The kids lay down on their bedroom floors and I find then instantly.
Then it’s my turn to hide. I won’t choose the suitcase again because firstly, I could have died, secondly, they did have a point, I tell them regularly to stop playing with it. We just need to put it in the freaking loft but there it sits, every day, reminding us of our holiday six weeks ago.
Anyway, I decide to hide in my son’s wardrobe. This hiding place is so obvious that I’m sure they’ll find me. I know it’s inside and not just outside so it’ll be tricky for them at first but there’s no way they’ll overlook this spot.
I hear them downstairs counting.
Where I give them ample time to hide by stretching out each number, they give me no time at all. They count to ten as if it’s one long word. I don’t even think they breathe while saying it. Then they rush upstairs like someone’s just smelt chocolate.
They gave up after a few minutes and called for me to come out. I wasn’t going to let them give up. We’re not quitters! So I whispered through the crack in the door “I’m here”.
“What Mummy? You’re downstairs?”
No, I’m right next to you in the wardrobe. I’m right here. RIGHT HERE. My face is practically touching your ear.
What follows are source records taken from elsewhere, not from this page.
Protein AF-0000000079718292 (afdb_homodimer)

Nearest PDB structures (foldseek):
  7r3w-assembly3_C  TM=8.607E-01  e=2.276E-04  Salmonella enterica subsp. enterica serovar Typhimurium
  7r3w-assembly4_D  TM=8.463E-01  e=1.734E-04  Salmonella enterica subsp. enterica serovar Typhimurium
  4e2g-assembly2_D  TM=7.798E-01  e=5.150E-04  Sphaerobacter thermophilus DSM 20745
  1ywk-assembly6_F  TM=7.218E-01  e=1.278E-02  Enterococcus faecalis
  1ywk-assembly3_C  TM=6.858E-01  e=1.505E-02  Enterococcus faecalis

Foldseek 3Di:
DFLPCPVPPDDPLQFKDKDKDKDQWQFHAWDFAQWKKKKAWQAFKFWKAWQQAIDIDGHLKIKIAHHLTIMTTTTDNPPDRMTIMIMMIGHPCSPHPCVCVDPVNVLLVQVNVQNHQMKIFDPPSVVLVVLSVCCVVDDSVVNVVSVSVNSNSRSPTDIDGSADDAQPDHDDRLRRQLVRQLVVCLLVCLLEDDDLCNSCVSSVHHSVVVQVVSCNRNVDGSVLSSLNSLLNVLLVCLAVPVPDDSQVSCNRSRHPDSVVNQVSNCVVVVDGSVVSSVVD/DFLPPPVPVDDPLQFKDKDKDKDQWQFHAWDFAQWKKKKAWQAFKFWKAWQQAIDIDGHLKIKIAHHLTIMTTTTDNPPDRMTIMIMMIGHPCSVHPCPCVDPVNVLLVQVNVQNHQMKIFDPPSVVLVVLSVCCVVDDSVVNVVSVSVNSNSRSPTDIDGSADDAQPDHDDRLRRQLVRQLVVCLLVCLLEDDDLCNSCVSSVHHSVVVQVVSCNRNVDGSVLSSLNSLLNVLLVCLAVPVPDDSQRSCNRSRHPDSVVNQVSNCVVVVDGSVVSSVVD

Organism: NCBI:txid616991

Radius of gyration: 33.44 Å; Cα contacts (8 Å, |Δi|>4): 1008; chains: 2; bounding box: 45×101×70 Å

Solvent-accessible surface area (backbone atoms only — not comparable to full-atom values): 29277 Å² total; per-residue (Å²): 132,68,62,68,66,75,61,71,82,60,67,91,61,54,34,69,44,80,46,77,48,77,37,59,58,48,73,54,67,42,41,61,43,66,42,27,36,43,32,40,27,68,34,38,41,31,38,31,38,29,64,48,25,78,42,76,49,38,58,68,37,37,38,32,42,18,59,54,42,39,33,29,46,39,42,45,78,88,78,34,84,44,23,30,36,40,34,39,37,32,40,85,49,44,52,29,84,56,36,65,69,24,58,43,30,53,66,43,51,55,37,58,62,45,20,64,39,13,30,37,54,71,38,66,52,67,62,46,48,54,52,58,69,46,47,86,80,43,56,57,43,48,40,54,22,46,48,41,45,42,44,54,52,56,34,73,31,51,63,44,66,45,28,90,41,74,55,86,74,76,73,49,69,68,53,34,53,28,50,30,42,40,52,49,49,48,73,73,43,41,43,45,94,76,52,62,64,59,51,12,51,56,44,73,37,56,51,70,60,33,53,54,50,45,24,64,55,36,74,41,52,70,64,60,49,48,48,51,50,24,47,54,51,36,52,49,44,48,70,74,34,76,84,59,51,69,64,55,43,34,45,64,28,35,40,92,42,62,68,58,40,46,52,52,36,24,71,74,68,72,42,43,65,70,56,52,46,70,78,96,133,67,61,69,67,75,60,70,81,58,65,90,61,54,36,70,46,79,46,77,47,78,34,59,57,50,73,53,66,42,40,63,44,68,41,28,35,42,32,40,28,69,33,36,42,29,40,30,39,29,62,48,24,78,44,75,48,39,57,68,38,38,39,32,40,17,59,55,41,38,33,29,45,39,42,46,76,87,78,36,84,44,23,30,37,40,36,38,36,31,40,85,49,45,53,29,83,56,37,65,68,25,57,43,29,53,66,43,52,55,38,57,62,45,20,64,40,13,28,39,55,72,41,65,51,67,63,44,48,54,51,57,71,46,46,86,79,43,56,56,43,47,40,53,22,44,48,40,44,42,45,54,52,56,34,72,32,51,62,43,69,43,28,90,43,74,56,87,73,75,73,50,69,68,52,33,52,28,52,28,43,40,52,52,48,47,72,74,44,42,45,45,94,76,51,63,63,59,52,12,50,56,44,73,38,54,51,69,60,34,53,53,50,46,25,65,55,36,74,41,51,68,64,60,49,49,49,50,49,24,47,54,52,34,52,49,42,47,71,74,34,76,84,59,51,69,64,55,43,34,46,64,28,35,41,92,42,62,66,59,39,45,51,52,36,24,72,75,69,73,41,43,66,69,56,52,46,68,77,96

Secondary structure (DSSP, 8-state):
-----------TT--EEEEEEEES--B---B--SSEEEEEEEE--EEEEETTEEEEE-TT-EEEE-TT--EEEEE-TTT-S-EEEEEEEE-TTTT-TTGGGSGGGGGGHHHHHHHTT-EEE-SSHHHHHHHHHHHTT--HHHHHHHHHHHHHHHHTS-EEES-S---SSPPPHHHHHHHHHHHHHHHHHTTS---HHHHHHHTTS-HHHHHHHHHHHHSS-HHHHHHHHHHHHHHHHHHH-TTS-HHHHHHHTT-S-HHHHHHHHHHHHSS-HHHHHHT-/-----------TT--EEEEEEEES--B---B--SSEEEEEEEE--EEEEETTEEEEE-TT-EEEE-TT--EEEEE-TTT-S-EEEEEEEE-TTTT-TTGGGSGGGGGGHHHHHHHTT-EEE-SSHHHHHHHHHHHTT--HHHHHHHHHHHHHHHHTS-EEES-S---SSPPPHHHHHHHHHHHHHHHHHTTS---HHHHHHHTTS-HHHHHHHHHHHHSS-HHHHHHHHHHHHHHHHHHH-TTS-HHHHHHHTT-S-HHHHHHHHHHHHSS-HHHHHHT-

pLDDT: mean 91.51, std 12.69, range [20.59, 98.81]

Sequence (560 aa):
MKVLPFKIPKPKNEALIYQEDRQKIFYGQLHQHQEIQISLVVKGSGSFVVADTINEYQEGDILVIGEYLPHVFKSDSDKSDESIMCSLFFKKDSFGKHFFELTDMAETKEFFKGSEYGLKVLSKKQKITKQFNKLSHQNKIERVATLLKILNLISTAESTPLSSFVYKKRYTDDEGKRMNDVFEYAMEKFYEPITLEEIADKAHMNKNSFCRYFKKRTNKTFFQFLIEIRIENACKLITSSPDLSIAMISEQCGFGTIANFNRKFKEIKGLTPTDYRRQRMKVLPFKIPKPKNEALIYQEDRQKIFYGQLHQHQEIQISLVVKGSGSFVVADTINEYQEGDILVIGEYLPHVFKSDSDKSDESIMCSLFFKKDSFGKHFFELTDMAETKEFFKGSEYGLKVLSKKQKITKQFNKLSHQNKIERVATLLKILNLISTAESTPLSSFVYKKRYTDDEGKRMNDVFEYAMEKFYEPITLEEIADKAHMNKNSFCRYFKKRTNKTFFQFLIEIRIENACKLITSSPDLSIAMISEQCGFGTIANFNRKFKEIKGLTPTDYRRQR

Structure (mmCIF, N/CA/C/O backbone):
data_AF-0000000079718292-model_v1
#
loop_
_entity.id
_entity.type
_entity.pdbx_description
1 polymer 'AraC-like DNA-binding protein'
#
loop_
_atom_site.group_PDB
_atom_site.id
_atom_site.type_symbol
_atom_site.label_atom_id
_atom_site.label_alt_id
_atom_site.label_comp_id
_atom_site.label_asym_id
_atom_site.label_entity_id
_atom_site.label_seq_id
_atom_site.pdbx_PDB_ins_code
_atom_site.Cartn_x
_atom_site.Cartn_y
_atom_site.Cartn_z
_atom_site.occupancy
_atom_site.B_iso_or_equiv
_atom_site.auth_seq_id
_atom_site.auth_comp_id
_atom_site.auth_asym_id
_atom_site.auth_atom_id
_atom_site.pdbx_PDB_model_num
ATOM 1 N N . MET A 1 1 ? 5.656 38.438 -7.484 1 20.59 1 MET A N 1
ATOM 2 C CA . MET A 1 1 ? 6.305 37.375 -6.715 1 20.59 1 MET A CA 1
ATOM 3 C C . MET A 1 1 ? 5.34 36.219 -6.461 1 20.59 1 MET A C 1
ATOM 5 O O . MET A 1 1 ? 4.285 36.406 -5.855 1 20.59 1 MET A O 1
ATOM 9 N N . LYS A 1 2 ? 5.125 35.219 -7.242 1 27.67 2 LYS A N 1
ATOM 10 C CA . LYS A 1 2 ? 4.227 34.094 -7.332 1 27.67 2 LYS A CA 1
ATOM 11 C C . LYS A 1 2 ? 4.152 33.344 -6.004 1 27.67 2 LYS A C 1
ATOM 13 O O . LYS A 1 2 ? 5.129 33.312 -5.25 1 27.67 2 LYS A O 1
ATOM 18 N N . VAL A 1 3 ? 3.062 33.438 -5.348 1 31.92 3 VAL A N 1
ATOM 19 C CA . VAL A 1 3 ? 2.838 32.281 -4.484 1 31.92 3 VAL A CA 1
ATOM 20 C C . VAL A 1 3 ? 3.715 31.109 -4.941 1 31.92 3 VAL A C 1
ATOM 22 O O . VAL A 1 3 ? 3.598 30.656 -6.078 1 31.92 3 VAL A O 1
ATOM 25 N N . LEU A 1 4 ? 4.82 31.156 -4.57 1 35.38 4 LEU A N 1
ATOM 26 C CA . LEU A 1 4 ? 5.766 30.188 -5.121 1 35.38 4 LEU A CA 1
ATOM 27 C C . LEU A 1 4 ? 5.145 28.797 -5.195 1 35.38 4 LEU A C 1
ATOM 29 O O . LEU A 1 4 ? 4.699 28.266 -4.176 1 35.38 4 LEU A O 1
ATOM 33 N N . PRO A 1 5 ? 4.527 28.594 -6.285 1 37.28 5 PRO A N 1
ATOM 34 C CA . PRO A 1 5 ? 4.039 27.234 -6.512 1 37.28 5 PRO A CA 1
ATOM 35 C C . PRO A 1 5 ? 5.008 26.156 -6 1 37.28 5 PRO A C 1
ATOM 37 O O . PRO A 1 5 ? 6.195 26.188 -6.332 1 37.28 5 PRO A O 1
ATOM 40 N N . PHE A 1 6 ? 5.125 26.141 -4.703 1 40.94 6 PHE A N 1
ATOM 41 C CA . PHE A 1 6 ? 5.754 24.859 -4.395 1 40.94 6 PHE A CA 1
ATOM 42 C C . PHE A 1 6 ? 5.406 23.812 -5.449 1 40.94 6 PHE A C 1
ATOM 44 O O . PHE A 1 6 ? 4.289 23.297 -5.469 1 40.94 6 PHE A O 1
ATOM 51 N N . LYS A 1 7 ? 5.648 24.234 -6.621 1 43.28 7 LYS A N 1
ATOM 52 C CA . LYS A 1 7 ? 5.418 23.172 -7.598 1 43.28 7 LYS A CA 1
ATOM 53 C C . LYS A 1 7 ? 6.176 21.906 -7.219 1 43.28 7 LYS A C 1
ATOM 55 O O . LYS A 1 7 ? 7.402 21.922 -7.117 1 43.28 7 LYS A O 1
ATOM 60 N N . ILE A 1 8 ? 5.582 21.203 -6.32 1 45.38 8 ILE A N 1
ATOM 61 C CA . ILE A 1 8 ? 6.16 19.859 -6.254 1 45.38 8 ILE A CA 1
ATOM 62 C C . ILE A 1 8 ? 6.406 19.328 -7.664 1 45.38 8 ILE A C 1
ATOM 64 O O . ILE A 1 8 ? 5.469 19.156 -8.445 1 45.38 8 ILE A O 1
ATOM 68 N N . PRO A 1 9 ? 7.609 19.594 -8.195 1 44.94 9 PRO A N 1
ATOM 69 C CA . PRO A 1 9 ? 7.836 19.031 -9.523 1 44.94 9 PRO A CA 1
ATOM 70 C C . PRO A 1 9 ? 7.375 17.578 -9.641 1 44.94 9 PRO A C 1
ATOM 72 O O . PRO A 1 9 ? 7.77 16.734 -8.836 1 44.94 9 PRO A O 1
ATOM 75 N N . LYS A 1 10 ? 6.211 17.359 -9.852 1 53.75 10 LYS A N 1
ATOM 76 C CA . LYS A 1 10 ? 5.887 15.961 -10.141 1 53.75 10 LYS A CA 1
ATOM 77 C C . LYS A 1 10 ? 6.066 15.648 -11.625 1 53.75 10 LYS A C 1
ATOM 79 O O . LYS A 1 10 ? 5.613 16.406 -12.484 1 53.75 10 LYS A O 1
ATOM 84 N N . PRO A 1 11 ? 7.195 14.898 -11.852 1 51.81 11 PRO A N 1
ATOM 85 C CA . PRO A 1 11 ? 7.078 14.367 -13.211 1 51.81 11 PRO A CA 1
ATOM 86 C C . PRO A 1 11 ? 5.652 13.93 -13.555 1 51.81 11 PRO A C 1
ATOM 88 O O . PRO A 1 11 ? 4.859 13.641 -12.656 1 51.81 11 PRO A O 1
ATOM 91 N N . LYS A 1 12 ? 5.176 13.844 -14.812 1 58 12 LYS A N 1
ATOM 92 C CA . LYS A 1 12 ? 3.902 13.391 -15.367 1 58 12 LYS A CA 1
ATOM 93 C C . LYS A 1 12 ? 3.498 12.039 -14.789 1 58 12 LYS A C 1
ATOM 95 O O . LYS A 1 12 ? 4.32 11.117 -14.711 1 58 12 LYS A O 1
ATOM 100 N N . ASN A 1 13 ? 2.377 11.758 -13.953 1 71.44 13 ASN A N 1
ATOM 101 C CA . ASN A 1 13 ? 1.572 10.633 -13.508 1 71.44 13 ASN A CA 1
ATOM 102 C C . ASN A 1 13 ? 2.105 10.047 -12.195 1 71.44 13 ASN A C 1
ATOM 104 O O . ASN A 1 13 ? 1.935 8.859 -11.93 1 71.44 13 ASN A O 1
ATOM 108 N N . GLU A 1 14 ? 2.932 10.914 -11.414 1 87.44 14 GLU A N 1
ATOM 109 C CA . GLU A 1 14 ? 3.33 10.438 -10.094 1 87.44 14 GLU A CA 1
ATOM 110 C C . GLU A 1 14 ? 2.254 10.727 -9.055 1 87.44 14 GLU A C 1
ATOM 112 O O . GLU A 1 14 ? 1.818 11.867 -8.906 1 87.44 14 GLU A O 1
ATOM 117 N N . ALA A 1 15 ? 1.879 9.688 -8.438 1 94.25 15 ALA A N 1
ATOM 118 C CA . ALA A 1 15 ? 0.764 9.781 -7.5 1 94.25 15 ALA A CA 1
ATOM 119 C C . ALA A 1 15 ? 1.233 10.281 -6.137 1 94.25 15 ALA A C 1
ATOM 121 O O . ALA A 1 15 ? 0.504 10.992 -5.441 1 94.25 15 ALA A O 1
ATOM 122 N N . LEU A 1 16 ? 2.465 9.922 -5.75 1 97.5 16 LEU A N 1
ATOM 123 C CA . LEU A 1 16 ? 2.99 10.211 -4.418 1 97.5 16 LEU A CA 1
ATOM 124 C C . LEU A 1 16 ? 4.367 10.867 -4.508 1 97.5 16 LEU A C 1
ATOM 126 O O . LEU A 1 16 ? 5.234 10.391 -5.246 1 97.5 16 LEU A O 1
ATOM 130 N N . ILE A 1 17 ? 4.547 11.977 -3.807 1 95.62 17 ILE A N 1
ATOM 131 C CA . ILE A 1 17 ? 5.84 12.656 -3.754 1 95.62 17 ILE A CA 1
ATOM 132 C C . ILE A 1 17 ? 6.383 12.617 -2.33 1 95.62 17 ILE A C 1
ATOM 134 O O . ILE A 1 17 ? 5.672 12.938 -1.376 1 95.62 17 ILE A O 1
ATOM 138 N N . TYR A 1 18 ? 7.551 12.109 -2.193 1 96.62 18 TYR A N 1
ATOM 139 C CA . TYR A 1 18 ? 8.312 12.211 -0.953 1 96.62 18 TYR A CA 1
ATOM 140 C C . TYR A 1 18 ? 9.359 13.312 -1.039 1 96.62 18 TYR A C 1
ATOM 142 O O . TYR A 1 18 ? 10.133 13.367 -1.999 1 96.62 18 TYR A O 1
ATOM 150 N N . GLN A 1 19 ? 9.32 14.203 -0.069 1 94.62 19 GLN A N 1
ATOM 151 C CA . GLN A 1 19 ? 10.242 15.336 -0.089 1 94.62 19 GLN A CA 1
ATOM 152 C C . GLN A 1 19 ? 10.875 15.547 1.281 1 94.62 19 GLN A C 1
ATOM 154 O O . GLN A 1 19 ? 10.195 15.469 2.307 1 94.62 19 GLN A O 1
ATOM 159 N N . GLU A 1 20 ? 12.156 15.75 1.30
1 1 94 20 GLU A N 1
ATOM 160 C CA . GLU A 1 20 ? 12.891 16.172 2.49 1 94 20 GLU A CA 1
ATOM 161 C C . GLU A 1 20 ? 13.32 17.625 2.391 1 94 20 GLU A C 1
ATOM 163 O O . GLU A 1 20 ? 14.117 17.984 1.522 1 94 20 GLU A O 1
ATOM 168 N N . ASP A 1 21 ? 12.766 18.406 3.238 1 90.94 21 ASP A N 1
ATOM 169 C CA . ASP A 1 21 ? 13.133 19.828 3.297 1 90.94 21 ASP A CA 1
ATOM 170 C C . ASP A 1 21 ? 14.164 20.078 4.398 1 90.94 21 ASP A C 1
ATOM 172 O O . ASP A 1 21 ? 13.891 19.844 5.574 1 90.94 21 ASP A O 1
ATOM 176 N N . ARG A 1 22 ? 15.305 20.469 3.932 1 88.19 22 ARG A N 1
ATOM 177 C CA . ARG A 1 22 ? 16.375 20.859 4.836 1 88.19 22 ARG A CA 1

Also if I managed to hide downstairs in the nanosecond they take to count, they’d have seen me. That’s where they count.
“No, I’m here” I whisper again.
“What? I can’t see you!”
I slide the door open a little and sit my face in the gap. A little hint for them would be to see my face wedged between the door and the wall, but the kids still haven’t noticed. I just don’t know how long I can keep this up because I’m starting to need a wee. We really need to work on their observation skills.
“Mia, I can hear here”
“OH MUMMY THERE YOU ARE. You need to hide better, we can’t find you”. Thus starts the debate of what hiding better actually means…
They ask me to hide again so this time I’m going to hide like they hide. I’m laying down on the other side of the bed. They’ll find me here, they’ve hidden here before. They walk into my son’s bedroom and my son is starting to get angry. He’s actually furious that I’m not hiding better so instead of letting him continue to explode with emotion I pop up from behind the bed which makes both of them crap themselves with fear and declare they’re not playing anymore.
That’s fine. I start to clean up from breakfast and as if nothing has happened my son says “you count, I’ll hide” and runs off. Children are weird, I’ll never understand their minds.
So for the final time I count to ten, march up the stairs and see my son standing in his room completely oblivious to my presence.
“You’re not hiding”.
“I’m playing football”.
“But we were playing hide and seek?”
“Oh, are we?”
In ten seconds he’s completely forgotten what we were doing.